As the Associate Director of the Master of Science in Analytics program and an assistant professor in the School of Computational Science and Engineering at Georgia Tech, I have learned many helpful lessons over the years from working with tech companies including the likes of juggernauts such as Google, eBay, Symantac and Intel, among others.
Here are my top 10 lessons for anyone considering entering analytics and pursuing a career in this ever-growing, increasingly essential field:
This is good news, as it will lead to many job opportunities. Most companies are looking for data scientists. According to Gartner, “the data scientist role is critical for organizations looking to extract insight from information assets for ‘big data’ initiatives and requires a broad combination of skills that may be fulfilled better as a team.”
I emphasize the “broad combination” aspect here, as breadth of knowledge is important. In today’s world of data, in which millions of emails are sent every second and households consume approximately hundreds of megabytes of data per day, we must think (a lot) about the challenges that come with that, including storage, complex system design, scalability of algorithms, visualization techniques, interaction techniques, statistical tests, etc.
Enabling us to address these challenges are the building blocks of analytics — collection, cleaning, integration, analysis, visualization, presentation and dissemination. With these building blocks as a foundation, you will find that data types inform visualization design; data informs choice of algorithms; visualization informs data cleaning for dirty data; and visualization informs algorithm design, for when the user finds results that don’t make sense.
An essential data analytics skill is the ability to decompose a problem into smaller pieces and identify which ones already have well-known, effective solutions, so as to focus our energy on the remaining pieces that require innovation.
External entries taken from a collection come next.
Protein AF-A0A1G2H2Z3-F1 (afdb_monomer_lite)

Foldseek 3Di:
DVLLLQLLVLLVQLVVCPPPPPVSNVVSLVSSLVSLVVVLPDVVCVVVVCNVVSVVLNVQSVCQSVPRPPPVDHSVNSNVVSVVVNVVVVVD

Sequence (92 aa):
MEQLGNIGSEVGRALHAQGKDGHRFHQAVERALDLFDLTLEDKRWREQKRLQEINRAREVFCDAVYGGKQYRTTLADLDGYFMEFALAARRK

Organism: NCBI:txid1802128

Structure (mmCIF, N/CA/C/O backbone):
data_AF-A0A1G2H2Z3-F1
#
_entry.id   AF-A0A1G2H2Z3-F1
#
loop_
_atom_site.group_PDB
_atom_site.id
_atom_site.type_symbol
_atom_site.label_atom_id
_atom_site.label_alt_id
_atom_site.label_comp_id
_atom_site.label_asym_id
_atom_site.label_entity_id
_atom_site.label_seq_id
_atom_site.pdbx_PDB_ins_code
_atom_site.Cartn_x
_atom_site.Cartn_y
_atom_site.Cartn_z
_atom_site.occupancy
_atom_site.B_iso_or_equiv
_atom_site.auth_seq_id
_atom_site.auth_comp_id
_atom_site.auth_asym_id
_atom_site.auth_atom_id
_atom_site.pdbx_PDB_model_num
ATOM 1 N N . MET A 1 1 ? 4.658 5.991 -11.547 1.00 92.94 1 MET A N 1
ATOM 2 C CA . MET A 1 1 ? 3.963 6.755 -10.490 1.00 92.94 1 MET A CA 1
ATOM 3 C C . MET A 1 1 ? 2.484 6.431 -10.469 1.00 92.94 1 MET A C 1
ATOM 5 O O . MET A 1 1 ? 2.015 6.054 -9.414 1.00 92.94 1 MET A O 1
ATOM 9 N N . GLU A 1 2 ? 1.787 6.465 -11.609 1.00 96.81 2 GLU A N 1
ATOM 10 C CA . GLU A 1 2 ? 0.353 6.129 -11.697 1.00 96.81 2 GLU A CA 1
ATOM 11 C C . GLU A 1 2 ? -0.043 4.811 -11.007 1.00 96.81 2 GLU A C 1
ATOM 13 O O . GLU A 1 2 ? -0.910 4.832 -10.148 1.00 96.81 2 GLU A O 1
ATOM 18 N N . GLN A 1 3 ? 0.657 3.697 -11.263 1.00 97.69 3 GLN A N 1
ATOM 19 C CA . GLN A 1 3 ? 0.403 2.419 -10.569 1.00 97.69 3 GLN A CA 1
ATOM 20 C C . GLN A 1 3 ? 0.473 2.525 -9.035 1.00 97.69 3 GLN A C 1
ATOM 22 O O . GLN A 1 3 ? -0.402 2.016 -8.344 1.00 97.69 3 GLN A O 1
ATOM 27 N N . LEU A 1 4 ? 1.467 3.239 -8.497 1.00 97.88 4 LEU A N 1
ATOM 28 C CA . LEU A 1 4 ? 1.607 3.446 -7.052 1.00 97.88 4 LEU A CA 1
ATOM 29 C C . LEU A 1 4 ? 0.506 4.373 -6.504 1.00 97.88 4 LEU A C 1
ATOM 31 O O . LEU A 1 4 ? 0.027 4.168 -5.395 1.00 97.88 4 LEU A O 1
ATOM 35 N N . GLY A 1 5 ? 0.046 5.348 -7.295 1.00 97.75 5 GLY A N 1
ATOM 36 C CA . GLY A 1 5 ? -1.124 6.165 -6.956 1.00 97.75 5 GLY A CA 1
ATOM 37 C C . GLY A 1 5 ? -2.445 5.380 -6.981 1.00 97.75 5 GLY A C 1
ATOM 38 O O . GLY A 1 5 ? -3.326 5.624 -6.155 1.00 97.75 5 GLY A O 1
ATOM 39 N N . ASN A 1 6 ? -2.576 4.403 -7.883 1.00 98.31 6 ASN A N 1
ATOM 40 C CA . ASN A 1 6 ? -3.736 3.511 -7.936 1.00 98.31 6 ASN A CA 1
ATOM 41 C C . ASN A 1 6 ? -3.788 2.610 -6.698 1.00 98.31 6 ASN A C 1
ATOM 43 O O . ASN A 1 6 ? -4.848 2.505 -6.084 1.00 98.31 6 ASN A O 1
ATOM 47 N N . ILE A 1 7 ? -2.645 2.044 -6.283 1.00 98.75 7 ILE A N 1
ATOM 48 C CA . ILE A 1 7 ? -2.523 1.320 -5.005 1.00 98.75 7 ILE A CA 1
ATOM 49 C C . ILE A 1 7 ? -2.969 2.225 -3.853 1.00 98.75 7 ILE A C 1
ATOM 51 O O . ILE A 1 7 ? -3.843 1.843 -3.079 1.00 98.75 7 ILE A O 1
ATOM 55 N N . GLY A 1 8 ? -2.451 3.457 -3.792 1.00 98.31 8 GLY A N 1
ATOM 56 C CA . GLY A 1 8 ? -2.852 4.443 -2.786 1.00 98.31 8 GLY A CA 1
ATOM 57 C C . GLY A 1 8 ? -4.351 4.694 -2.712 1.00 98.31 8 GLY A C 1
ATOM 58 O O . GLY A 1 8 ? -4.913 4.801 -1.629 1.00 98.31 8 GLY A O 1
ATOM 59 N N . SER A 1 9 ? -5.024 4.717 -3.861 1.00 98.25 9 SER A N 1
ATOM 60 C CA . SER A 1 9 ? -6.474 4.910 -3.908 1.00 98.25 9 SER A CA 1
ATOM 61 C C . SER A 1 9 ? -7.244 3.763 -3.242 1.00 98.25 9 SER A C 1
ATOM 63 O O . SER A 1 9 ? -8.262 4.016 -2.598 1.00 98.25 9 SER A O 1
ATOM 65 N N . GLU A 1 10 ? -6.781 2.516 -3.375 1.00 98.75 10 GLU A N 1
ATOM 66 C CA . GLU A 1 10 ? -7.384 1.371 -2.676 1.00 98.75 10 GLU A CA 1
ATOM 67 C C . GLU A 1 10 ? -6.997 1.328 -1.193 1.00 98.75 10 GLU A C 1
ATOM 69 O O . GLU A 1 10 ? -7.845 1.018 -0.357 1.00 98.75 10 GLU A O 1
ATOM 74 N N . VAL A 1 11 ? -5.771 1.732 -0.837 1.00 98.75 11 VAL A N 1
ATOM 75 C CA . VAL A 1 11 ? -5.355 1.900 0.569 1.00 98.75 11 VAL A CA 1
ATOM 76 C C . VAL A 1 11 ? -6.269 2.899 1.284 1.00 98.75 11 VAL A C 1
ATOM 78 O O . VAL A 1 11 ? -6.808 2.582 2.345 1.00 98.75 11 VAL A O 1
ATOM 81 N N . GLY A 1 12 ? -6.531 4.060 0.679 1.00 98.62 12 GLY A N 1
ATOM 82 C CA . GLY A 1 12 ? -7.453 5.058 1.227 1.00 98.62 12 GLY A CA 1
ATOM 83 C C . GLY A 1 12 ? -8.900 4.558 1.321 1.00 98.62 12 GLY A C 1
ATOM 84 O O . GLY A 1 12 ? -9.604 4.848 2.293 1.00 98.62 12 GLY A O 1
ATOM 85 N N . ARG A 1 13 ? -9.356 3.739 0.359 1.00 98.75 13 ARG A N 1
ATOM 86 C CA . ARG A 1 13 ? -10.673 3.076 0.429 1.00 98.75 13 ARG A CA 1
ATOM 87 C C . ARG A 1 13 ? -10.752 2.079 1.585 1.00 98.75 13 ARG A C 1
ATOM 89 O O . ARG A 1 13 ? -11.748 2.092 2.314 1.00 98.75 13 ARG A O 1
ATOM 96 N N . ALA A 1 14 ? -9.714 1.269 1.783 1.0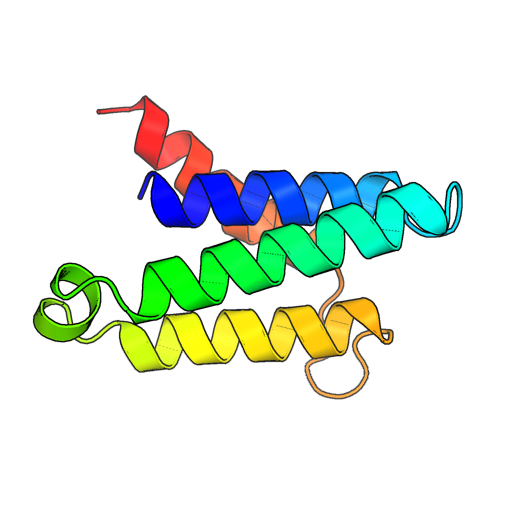0 98.75 14 ALA A N 1
ATOM 97 C CA . ALA A 1 14 ? -9.621 0.349 2.911 1.00 98.75 14 ALA A CA 1
ATOM 98 C C . ALA A 1 14 ? -9.631 1.123 4.237 1.00 98.75 14 ALA A C 1
ATOM 100 O O . ALA A 1 14 ? -10.452 0.836 5.106 1.00 98.75 14 ALA A O 1
ATOM 101 N N . LEU A 1 15 ? -8.816 2.174 4.363 1.00 98.62 15 LEU A N 1
ATOM 102 C CA . LEU A 1 15 ? -8.800 3.052 5.536 1.00 98.62 15 LEU A CA 1
ATOM 103 C C . LEU A 1 15 ? -10.191 3.625 5.846 1.00 98.62 15 LEU A C 1
ATOM 105 O O . LEU A 1 15 ? -10.645 3.583 6.988 1.00 98.62 15 LEU A O 1
ATOM 109 N N . HIS A 1 16 ? -10.897 4.142 4.838 1.00 98.56 16 HIS A N 1
ATOM 110 C CA . HIS A 1 16 ? -12.198 4.772 5.050 1.00 98.56 16 HIS A CA 1
ATOM 111 C C . HIS A 1 16 ? -13.276 3.786 5.525 1.00 98.56 16 HIS A C 1
ATOM 113 O O . HIS A 1 16 ? -14.126 4.159 6.344 1.00 98.56 16 HIS A O 1
ATOM 119 N N . ALA A 1 17 ? -13.248 2.556 5.002 1.00 98.56 17 ALA A N 1
ATOM 120 C CA . ALA A 1 17 ? -14.198 1.493 5.324 1.00 98.56 17 ALA A CA 1
ATOM 121 C C . ALA A 1 17 ? -13.866 0.747 6.631 1.00 98.56 17 ALA A C 1
ATOM 123 O O . ALA A 1 17 ? -14.749 0.099 7.202 1.00 98.56 17 ALA A O 1
ATOM 124 N N . GLN A 1 18 ? -12.626 0.846 7.122 1.00 98.06 18 GLN A N 1
ATOM 125 C CA . GLN A 1 18 ? -12.157 0.153 8.321 1.00 98.06 18 GLN A CA 1
ATOM 126 C C . GLN A 1 18 ? -13.065 0.432 9.528 1.00 98.06 18 GLN A C 1
ATOM 128 O O . GLN A 1 18 ? -13.350 1.580 9.869 1.00 98.06 18 GLN A O 1
ATOM 133 N N . GLY A 1 19 ? -13.553 -0.637 10.167 1.00 96.94 19 GLY A N 1
ATOM 134 C CA . GLY A 1 19 ? -14.439 -0.559 11.335 1.00 96.94 19 GLY A CA 1
ATOM 135 C C . GLY A 1 19 ? -15.862 -0.053 11.056 1.00 96.94 19 GLY A C 1
ATOM 136 O O . GLY A 1 19 ? -16.655 0.027 11.990 1.00 96.94 19 GLY A O 1
ATOM 137 N N . LYS A 1 20 ? -16.204 0.274 9.801 1.00 98.00 20 LYS A N 1
ATOM 138 C CA . LYS A 1 20 ? -17.523 0.803 9.409 1.00 98.00 20 LYS A CA 1
ATOM 139 C C . LYS A 1 20 ? -18.280 -0.132 8.476 1.00 98.00 20 LYS A C 1
ATOM 141 O O . LYS A 1 20 ? -19.467 -0.362 8.671 1.00 98.00 20 LYS A O 1
ATOM 146 N N . ASP A 1 21 ? -17.598 -0.657 7.462 1.00 98.12 21 ASP A N 1
ATOM 147 C CA . ASP A 1 21 ? -18.181 -1.542 6.456 1.00 98.12 21 ASP A CA 1
ATOM 148 C C . ASP A 1 21 ? -17.177 -2.645 6.121 1.00 98.12 21 ASP A C 1
ATOM 150 O O . ASP A 1 21 ? -16.233 -2.453 5.351 1.00 98.12 21 ASP A O 1
ATOM 154 N N . GLY A 1 22 ? -17.382 -3.813 6.731 1.00 98.19 22 GLY A N 1
ATOM 155 C CA . GLY A 1 22 ? -16.496 -4.958 6.559 1.00 98.19 22 GLY A CA 1
ATOM 156 C C . GLY A 1 22 ? -16.429 -5.441 5.111 1.00 98.19 22 GLY A C 1
ATOM 157 O O . GLY A 1 22 ? -15.349 -5.790 4.648 1.00 98.19 22 GLY A O 1
ATOM 158 N N . HIS A 1 23 ? -17.536 -5.412 4.368 1.00 98.50 23 HIS A N 1
ATOM 159 C CA . HIS A 1 23 ? -17.544 -5.858 2.977 1.00 98.50 23 HIS A CA 1
ATOM 160 C C . HIS A 1 23 ? -16.720 -4.914 2.094 1.00 98.50 23 HIS A C 1
ATOM 162 O O . HIS A 1 23 ? -15.833 -5.362 1.368 1.00 98.50 23 HIS A O 1
ATOM 168 N N . ARG A 1 24 ? -16.947 -3.596 2.197 1.00 98.50 24 ARG A N 1
ATOM 169 C CA . ARG A 1 24 ? -16.156 -2.603 1.445 1.00 98.50 24 ARG A CA 1
ATOM 170 C C . ARG A 1 24 ? -14.684 -2.613 1.839 1.00 98.50 24 ARG A C 1
ATOM 172 O O . ARG A 1 24 ? -13.837 -2.427 0.971 1.00 98.50 24 ARG A O 1
ATOM 179 N N . PHE A 1 25 ? -14.389 -2.843 3.117 1.00 98.81 25 PHE A N 1
ATOM 180 C CA . PHE A 1 25 ? -13.021 -2.976 3.604 1.00 98.81 25 PHE A CA 1
ATOM 181 C C . PHE A 1 25 ? -12.288 -4.117 2.896 1.00 98.81 25 PHE A C 1
ATOM 183 O O . PHE A 1 25 ? -11.264 -3.875 2.264 1.00 98.81 25 PHE A O 1
ATOM 190 N N . HIS A 1 26 ? -12.839 -5.334 2.939 1.00 98.62 26 HIS A N 1
ATOM 191 C CA . HIS A 1 26 ? -12.200 -6.499 2.319 1.00 98.62 26 HIS A CA 1
ATOM 192 C C . HIS A 1 26 ? -12.075 -6.325 0.805 1.00 98.62 26 HIS A C 1
ATOM 194 O O . HIS A 1 26 ? -11.015 -6.586 0.249 1.00 98.62 26 HIS A O 1
ATOM 200 N N . GLN A 1 27 ? -13.102 -5.775 0.153 1.00 98.75 27 GLN A N 1
ATOM 201 C CA . GLN A 1 27 ? -13.063 -5.526 -1.285 1.00 98.75 27 GLN A CA 1
ATOM 202 C C . GLN A 1 27 ? -11.962 -4.527 -1.691 1.00 98.75 27 GLN A C 1
ATOM 204 O O . GLN A 1 27 ? -11.353 -4.673 -2.748 1.00 98.75 27 GLN A O 1
ATOM 209 N N . ALA A 1 28 ? -11.708 -3.493 -0.882 1.00 98.75 28 ALA A N 1
ATOM 210 C CA . ALA A 1 28 ? -10.615 -2.549 -1.122 1.00 98.75 28 ALA A CA 1
ATOM 211 C C . ALA A 1 28 ? -9.242 -3.183 -0.846 1.00 98.75 28 ALA A C 1
ATOM 213 O O . ALA A 1 28 ? -8.295 -2.946 -1.593 1.00 98.75 28 ALA A O 1
ATOM 214 N N . VAL A 1 29 ? -9.140 -4.026 0.188 1.00 98.88 29 VAL A N 1
ATOM 215 C CA . VAL A 1 29 ? -7.918 -4.786 0.489 1.00 98.88 29 VAL A CA 1
ATOM 216 C C . VAL A 1 29 ? -7.547 -5.716 -0.663 1.00 98.88 29 VAL A C 1
ATOM 218 O O . VAL A 1 29 ? -6.405 -5.679 -1.113 1.00 98.88 29 VAL A O 1
ATOM 221 N N . GLU A 1 30 ? -8.499 -6.497 -1.177 1.00 98.88 30 GLU A N 1
ATOM 222 C CA . GLU A 1 30 ? -8.278 -7.386 -2.326 1.00 98.88 30 GLU A CA 1
ATOM 223 C C . GLU A 1 30 ? -7.796 -6.602 -3.549 1.00 98.88 30 GLU A C 1
ATOM 225 O O . GLU A 1 30 ? -6.754 -6.921 -4.113 1.00 98.88 30 GLU A O 1
ATOM 230 N N . ARG A 1 31 ? -8.467 -5.494 -3.892 1.00 98.81 31 ARG A N 1
ATOM 231 C CA . ARG A 1 31 ? -8.043 -4.649 -5.019 1.00 98.81 31 ARG A CA 1
ATOM 232 C C . ARG A 1 31 ? -6.660 -4.037 -4.828 1.00 98.81 31 ARG A C 1
ATOM 234 O O . ARG A 1 31 ? -5.913 -3.921 -5.797 1.00 98.81 31 ARG A O 1
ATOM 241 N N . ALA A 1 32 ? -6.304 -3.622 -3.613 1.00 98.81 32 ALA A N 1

A good book on this topic is Foster Provost and Tom Fawcett’s "Data Science for Business: What You Need to Know About Data Mining and Data-Analytic Thinking" which highlights key data science concepts that I think all data scientists should know, e.g., classification, regression, similarity matching, clustering, co-occurrence grouping, etc. By understanding these core concepts well, we would be able to generalize to related techniques that may come about in the future.
Always have been, and always will be. You will likely spend the majority of your time cleaning data. It’s important work!
Just how dirty are real data? Think of all the different ways a date can be written — Jan 19, 2016; 1/19/16; 2006-01-19; 19/1/16. Think about duplicates, empty rows, different kinds of abbreviations, typos, missing values, trailing spaces, incomplete cells, synonyms, bad formatting, the list goes on.
Data scientists can expect to spend 80 percent of their time on data preparation, which can lead people to feel like data janitors. There is a silver lining, however, with tools such as OpenRefine (formerly Google Refine), which is a free, open source tool for working with dirty data.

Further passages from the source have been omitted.